Assignment: In the entries that follow, how many lines contain "hydrolase"? Please reply with only the number.

Given records:
-- Opening Marker --
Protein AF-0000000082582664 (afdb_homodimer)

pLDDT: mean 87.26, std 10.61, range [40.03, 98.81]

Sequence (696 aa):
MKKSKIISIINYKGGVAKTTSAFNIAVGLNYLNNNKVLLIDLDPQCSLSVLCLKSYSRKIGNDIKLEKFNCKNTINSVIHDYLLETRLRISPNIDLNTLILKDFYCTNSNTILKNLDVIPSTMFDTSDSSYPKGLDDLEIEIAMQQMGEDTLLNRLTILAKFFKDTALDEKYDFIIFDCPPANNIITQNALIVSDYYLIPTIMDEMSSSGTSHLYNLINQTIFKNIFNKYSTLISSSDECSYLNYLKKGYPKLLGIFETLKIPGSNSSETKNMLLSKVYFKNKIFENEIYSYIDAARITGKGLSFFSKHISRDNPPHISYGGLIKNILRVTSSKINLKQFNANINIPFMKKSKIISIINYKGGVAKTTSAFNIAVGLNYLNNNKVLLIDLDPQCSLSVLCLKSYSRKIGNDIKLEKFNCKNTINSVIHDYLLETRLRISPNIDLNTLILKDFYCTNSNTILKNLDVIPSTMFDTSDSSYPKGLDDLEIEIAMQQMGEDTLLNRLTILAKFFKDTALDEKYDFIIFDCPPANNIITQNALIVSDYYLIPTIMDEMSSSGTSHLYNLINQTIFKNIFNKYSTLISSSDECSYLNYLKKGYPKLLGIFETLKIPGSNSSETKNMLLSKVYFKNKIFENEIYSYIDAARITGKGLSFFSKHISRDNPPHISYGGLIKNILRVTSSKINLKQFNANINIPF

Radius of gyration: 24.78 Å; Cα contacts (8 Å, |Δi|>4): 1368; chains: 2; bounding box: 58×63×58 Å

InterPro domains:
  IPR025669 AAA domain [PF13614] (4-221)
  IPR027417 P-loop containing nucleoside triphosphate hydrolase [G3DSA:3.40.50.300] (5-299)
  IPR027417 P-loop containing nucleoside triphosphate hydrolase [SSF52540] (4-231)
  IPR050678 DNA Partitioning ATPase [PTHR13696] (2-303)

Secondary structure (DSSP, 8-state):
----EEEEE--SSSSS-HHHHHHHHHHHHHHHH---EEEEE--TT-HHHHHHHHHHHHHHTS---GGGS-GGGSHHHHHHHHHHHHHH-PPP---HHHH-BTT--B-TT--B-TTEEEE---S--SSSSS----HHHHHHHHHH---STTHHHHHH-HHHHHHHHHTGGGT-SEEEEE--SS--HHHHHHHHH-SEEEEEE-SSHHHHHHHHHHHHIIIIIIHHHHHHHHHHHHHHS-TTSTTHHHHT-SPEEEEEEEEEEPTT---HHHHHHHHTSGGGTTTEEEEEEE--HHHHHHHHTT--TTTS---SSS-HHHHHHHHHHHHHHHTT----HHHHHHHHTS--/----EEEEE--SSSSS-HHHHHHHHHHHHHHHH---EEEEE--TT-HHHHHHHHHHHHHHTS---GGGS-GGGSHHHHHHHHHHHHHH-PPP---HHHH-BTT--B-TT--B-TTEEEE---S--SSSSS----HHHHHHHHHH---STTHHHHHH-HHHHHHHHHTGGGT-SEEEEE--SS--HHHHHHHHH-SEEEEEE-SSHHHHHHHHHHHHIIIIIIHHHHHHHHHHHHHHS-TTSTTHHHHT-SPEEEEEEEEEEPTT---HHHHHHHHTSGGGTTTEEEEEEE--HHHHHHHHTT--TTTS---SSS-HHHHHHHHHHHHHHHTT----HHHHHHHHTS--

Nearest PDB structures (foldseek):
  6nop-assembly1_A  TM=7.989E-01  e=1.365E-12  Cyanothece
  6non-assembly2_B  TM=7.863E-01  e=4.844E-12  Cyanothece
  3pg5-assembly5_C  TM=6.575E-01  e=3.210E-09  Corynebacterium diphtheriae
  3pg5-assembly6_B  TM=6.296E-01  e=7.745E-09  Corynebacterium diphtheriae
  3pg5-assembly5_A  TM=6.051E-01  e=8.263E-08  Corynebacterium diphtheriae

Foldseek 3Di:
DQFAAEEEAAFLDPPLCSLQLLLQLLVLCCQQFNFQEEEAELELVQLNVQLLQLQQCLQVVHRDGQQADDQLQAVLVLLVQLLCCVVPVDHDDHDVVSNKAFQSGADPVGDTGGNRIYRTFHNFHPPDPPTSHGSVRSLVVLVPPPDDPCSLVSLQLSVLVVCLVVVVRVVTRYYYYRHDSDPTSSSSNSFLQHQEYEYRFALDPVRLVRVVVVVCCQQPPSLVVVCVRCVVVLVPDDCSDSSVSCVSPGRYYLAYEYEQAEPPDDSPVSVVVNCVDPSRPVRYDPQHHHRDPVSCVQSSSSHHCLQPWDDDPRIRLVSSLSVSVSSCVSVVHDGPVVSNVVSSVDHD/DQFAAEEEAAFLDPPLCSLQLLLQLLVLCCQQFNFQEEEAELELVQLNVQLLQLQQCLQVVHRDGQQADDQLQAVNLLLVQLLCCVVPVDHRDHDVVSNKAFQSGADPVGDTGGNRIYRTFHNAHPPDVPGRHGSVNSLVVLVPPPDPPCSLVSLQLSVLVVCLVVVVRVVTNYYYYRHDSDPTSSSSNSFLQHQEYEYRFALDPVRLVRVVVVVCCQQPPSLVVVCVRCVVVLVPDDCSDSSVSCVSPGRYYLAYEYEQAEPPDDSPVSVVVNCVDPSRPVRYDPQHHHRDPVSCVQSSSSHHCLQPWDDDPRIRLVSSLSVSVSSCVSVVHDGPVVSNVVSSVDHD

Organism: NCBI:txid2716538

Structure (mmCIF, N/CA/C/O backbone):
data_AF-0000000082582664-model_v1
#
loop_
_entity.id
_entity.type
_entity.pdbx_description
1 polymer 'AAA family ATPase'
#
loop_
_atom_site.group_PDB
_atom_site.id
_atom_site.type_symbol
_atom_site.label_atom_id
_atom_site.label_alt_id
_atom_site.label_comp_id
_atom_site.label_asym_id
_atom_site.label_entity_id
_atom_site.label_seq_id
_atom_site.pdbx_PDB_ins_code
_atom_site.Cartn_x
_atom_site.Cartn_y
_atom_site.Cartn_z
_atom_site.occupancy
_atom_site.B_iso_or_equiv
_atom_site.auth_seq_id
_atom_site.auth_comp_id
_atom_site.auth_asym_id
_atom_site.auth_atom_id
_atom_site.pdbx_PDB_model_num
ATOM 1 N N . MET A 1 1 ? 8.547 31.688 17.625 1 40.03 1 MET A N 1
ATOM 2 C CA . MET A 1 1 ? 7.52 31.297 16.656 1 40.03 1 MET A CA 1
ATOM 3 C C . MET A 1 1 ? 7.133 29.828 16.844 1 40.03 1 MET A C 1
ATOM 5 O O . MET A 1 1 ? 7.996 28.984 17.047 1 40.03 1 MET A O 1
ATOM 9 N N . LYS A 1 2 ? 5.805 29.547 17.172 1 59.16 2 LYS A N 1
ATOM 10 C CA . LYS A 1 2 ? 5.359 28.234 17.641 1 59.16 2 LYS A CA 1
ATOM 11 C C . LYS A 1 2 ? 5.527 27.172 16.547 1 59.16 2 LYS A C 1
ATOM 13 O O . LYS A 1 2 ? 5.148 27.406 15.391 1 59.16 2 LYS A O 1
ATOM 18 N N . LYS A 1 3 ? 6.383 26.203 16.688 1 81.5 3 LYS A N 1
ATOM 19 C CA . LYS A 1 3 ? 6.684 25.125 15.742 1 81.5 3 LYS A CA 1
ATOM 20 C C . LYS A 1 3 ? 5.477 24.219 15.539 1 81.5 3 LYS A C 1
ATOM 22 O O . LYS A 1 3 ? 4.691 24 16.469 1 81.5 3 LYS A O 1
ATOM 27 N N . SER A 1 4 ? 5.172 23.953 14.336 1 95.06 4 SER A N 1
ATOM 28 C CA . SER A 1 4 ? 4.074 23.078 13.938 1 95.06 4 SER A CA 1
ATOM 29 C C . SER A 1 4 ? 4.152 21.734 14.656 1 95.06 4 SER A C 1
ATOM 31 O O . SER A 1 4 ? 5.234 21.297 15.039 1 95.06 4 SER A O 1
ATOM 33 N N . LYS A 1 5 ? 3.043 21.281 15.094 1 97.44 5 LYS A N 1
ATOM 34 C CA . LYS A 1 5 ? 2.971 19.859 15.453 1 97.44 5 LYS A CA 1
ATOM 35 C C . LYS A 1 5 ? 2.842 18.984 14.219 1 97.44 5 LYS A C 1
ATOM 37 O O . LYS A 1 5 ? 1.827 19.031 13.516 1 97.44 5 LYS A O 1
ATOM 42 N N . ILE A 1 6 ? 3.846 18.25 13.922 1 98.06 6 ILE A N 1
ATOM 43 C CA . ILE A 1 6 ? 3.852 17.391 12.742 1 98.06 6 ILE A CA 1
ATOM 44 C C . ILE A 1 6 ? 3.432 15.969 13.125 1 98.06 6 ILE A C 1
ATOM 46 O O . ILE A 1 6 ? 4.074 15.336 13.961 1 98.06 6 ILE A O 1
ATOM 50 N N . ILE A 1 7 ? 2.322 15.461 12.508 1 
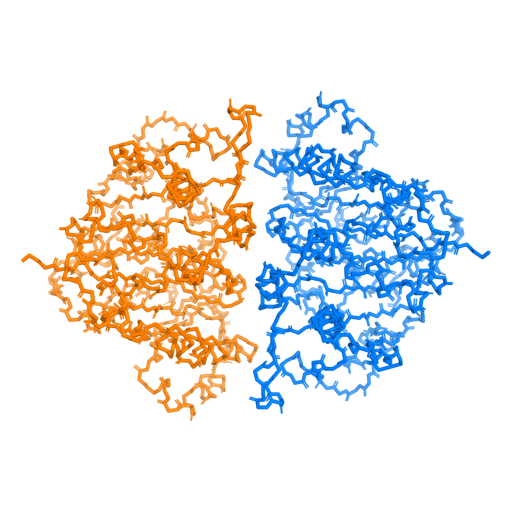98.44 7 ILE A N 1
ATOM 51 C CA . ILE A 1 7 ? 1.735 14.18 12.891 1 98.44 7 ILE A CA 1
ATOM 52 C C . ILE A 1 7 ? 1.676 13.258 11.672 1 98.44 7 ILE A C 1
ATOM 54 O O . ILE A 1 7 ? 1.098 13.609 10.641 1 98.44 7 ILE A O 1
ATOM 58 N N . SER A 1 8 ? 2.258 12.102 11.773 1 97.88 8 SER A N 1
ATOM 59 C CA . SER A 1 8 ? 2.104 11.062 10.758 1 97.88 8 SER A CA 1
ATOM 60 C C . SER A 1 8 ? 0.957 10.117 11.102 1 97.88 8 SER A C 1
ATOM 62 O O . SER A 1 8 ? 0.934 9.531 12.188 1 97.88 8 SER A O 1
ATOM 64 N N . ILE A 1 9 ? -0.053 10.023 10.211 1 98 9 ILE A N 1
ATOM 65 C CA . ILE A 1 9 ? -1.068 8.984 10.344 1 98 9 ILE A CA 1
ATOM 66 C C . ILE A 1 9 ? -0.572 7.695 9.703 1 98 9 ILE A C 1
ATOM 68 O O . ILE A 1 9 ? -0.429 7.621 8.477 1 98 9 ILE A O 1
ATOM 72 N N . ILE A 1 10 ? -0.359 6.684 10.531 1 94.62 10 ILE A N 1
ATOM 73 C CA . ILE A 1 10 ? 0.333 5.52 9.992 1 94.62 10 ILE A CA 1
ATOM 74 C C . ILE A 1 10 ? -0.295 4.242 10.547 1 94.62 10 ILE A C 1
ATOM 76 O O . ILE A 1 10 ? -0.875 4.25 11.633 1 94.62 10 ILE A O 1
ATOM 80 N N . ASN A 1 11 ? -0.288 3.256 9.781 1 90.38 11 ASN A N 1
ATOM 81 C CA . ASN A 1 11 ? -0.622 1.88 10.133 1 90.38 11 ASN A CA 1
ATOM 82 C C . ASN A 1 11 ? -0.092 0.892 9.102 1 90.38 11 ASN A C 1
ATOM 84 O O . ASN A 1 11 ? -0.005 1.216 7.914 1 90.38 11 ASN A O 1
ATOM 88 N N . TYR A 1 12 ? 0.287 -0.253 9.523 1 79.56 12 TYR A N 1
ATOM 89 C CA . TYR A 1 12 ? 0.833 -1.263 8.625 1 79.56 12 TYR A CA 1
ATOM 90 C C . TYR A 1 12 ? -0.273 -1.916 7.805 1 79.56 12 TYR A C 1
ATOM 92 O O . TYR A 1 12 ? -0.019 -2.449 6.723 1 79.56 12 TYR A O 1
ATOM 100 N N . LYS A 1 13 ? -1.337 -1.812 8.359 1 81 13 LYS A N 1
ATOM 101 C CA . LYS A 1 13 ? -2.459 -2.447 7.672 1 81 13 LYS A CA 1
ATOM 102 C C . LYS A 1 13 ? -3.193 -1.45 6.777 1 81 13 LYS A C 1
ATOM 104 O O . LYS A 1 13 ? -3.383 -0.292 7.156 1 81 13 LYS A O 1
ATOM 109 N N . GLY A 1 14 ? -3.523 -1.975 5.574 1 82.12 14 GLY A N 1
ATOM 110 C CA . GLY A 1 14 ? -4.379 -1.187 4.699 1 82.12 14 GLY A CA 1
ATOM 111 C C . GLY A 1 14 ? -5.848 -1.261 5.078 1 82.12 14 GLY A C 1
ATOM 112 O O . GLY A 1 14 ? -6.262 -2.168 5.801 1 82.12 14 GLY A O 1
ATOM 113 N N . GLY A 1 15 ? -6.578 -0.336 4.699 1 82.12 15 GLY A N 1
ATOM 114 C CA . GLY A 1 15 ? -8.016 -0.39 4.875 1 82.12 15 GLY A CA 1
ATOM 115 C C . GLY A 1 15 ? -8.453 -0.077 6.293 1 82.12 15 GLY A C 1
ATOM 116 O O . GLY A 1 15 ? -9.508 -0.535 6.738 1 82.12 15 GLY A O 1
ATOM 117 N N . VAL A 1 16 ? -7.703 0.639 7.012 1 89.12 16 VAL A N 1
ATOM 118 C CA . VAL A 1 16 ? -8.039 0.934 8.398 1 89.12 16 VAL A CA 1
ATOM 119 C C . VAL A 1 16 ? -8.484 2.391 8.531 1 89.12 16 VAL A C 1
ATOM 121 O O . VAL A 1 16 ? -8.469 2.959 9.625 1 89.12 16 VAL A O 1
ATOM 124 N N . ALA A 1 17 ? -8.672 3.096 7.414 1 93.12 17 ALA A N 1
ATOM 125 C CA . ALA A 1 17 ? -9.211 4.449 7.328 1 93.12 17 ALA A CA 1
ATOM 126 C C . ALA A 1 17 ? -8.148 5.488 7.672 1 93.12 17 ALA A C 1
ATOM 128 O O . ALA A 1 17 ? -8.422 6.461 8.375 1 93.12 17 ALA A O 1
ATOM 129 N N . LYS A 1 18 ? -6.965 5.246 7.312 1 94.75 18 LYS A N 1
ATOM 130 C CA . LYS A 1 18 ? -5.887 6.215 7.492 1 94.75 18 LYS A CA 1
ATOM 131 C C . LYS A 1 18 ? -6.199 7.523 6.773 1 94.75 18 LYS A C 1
-- Closing Marker --
Expected answer: 2